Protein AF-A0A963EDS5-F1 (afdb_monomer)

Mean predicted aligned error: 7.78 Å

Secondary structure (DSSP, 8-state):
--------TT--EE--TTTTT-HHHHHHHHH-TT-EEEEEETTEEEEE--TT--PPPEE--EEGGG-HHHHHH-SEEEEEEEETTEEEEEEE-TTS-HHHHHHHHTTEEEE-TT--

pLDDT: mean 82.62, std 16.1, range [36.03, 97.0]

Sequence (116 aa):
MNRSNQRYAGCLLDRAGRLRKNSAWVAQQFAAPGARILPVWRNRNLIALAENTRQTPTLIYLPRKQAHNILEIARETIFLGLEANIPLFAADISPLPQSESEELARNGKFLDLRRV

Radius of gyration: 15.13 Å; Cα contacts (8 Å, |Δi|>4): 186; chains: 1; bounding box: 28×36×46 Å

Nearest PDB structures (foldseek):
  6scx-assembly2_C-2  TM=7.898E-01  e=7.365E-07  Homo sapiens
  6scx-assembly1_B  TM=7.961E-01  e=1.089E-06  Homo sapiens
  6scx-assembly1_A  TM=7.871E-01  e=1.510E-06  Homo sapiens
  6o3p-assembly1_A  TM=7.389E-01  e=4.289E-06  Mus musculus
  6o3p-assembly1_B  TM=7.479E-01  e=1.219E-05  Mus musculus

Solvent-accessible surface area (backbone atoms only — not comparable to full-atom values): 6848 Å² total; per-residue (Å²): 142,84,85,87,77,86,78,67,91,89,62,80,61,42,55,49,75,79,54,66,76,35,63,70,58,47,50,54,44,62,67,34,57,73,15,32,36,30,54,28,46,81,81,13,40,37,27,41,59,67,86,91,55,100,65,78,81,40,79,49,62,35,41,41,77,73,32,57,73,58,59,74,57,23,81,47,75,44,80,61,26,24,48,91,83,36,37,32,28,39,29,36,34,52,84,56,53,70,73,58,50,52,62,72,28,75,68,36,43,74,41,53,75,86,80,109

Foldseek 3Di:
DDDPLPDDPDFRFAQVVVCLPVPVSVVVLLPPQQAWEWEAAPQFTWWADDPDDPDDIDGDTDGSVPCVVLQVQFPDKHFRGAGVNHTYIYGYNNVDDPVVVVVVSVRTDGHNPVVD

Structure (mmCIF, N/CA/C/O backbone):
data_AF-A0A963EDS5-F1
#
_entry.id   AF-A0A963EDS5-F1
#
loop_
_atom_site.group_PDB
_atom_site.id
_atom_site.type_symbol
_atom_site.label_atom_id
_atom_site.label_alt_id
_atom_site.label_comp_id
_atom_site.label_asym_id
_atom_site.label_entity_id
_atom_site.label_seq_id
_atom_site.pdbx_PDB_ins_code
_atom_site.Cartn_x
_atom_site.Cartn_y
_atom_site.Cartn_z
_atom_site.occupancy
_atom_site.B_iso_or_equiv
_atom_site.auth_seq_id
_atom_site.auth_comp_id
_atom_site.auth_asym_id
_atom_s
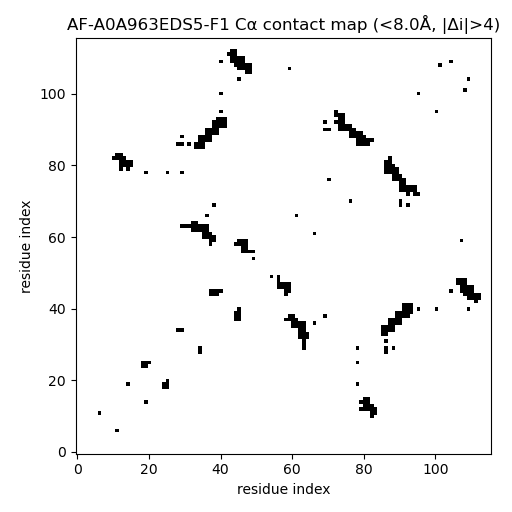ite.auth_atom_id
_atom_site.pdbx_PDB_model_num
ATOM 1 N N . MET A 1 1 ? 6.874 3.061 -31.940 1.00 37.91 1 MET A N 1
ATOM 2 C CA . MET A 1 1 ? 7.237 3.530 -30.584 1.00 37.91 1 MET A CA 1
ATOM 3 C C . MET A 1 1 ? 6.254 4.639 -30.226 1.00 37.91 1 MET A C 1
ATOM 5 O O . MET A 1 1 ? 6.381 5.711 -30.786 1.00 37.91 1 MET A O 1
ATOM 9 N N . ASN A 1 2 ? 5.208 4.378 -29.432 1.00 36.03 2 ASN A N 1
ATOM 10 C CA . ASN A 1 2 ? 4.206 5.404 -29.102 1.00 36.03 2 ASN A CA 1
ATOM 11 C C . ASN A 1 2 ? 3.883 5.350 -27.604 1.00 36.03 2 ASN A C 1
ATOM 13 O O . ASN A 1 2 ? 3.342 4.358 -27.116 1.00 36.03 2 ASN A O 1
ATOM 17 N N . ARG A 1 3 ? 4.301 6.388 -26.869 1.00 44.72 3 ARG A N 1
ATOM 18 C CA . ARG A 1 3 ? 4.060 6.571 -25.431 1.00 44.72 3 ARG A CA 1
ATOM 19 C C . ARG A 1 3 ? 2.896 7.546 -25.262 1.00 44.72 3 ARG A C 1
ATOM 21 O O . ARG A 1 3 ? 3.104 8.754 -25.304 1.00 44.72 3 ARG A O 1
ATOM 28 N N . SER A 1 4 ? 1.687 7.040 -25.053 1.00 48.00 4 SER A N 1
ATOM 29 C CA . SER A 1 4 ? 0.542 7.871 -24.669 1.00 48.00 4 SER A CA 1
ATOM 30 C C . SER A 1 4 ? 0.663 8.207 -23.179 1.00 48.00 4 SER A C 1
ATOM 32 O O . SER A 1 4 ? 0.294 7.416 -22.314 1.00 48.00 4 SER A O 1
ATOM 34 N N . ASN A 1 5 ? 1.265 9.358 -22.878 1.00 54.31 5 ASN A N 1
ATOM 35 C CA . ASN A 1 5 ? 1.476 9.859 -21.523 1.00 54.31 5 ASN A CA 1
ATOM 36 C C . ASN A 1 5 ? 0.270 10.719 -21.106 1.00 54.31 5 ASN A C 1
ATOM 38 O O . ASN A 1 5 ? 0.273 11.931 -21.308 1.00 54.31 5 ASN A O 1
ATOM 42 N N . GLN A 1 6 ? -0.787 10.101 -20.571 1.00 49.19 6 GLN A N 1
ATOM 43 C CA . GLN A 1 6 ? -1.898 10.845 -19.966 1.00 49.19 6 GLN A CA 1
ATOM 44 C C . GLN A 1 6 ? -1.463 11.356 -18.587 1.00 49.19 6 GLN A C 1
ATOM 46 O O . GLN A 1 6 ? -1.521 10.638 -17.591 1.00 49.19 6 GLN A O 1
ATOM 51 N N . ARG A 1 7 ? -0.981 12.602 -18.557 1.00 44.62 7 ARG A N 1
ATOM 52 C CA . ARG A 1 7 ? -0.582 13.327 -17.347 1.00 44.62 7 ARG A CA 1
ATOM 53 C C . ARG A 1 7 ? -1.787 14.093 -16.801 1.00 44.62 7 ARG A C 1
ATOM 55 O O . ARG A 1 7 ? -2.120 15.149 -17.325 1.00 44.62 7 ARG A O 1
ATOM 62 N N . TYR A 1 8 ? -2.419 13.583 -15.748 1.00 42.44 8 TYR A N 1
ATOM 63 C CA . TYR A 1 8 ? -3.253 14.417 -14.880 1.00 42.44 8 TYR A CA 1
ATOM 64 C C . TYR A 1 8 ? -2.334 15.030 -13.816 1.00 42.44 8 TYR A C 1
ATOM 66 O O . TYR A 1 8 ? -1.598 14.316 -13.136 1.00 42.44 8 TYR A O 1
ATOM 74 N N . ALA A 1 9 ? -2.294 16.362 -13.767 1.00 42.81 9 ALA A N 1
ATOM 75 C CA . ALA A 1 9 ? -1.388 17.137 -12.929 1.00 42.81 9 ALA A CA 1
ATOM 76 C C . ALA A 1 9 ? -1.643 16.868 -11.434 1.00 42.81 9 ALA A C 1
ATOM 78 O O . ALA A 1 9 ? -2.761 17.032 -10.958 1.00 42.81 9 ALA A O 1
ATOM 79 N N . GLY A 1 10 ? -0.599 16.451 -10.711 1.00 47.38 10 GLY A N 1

++++++++++++++++++++

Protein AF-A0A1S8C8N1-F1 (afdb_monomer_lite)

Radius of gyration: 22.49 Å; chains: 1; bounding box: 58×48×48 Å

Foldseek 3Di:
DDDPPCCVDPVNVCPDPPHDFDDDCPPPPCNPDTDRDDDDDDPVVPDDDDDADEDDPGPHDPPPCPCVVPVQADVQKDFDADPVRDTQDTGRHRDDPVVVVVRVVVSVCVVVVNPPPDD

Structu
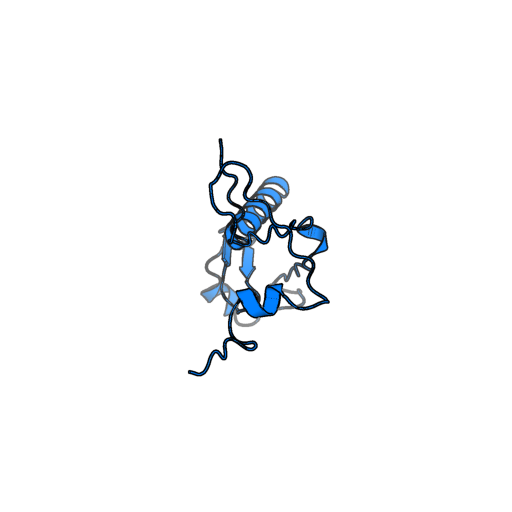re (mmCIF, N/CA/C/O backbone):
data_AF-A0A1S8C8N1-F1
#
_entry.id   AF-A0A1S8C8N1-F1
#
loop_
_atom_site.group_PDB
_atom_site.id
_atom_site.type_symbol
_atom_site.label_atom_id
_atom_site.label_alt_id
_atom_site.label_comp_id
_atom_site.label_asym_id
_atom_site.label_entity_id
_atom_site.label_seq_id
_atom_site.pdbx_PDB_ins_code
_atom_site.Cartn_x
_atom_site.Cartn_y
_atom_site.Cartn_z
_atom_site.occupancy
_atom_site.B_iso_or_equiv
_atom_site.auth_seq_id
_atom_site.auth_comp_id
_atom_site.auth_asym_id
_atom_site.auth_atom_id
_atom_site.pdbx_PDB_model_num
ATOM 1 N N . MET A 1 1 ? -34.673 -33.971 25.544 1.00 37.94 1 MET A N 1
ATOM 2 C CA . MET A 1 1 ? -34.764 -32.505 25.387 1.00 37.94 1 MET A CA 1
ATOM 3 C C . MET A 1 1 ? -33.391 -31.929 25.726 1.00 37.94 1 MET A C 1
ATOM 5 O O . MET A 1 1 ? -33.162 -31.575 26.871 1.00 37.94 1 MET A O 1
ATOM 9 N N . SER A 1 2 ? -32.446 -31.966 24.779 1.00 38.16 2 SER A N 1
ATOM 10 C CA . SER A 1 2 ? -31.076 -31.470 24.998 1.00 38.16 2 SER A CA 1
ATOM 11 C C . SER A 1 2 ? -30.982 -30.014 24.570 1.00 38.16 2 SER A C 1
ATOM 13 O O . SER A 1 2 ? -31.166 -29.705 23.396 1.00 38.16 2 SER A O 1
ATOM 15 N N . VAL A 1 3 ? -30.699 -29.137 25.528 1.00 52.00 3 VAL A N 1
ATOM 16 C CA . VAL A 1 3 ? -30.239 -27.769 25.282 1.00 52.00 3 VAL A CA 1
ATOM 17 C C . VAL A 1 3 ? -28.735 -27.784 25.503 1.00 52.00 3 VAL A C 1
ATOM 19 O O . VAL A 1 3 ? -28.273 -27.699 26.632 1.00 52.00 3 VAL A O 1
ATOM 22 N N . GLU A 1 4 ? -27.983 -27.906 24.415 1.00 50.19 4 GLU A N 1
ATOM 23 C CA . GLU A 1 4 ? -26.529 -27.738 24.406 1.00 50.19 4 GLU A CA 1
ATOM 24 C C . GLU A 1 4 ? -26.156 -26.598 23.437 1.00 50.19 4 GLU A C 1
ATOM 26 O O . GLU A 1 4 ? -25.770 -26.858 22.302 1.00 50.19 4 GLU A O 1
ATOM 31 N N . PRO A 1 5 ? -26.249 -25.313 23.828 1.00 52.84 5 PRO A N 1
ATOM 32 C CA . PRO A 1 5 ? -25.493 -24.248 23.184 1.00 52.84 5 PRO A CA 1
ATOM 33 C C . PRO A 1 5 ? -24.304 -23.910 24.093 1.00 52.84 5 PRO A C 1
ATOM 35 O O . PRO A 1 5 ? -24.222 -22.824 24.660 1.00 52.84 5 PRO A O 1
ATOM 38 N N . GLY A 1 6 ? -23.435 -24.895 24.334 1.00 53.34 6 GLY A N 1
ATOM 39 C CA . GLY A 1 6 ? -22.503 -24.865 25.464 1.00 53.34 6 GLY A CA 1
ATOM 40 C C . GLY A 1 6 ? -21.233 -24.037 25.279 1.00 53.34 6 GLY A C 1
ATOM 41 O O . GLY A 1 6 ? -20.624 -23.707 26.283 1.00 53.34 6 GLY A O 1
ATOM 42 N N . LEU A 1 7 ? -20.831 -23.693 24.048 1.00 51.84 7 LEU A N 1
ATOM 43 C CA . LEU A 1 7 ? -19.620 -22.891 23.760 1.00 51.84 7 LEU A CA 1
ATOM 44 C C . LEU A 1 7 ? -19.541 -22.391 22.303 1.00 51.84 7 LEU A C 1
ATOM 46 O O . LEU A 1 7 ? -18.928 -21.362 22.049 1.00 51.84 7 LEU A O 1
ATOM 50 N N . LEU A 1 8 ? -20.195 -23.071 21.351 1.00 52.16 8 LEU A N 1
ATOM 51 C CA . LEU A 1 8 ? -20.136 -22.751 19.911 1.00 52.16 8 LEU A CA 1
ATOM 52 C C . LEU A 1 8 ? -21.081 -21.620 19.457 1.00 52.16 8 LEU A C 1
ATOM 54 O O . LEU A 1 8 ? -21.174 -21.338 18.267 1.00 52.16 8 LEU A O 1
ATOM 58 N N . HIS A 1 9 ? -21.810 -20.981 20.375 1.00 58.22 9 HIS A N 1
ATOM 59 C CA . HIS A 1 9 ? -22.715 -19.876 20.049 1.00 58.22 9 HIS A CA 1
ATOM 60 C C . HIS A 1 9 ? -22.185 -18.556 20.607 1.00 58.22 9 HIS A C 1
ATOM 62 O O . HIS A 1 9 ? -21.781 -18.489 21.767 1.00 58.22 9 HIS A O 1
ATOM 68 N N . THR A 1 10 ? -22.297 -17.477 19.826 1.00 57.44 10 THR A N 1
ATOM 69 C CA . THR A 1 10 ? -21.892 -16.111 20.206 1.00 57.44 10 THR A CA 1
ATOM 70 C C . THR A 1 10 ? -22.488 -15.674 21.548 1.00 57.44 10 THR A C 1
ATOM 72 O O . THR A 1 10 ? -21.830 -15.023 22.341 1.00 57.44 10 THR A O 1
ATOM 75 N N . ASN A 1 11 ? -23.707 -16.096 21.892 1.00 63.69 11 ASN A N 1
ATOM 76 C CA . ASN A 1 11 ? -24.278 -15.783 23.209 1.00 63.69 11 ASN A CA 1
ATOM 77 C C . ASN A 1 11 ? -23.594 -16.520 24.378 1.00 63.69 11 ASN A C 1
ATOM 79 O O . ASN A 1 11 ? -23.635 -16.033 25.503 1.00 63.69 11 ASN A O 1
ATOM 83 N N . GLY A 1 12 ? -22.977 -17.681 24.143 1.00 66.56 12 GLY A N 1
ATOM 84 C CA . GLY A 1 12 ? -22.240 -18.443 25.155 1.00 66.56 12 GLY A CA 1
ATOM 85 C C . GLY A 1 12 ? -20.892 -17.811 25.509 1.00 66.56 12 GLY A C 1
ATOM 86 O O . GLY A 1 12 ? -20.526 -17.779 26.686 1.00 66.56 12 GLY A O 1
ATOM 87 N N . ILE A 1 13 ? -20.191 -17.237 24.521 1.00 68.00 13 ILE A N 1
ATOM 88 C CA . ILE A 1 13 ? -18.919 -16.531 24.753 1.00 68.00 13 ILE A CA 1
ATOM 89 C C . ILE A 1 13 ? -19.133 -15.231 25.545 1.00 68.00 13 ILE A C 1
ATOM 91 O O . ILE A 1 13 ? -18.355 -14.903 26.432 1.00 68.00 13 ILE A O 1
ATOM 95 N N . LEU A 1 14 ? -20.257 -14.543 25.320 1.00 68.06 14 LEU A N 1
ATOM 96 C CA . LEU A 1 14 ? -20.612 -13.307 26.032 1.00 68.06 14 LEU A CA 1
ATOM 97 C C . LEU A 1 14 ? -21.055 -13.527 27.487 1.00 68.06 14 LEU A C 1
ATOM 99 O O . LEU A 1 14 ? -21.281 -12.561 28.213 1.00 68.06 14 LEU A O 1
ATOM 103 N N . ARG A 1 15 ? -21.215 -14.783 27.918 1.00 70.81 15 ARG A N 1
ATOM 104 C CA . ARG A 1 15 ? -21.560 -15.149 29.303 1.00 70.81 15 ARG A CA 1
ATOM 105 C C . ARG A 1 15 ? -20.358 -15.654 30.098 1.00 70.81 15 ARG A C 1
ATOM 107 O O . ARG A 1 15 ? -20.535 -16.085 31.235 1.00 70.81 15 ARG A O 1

++++++++++++++++++++

* What you have to do:
Among the lines above, repeat exactly those from the line with "Protein AF-A0A963EDS5-F1 (afdb_monomer)" to the line with "Nearest PDB structures", counting both ends.

* Result below:
Protein AF-A0A963EDS5-F1 (afdb_monomer)

Mean predicted aligned error: 7.78 Å

Secondary structure (DSSP, 8-state):
--------TT--EE--TTTTT-HHHHHHHHH-TT-EEEEEETTEEEEE--TT--PPPEE--EEGGG-HHHHHH-SEEEEEEEETTEEEEEEE-TTS-HHHHHHHHTTEEEE-TT--

pLDDT: mean 82.62, std 16.1, range [36.03, 97.0]

Sequence (116 aa):
MNRSNQRYAGCLLDRAGRLRKNSAWVAQQFAAPGARILPVWRNRNLIALAENTRQTPTLIYLPRKQAHNILEIARETIFLGLEANIPLFAADISPLPQSESEELARNGKFLDLRRV

Radius of gyration: 15.13 Å; Cα contacts (8 Å, |Δi|>4): 186; chains: 1; bounding box: 28×36×46 Å

Nearest PDB structures (foldseek):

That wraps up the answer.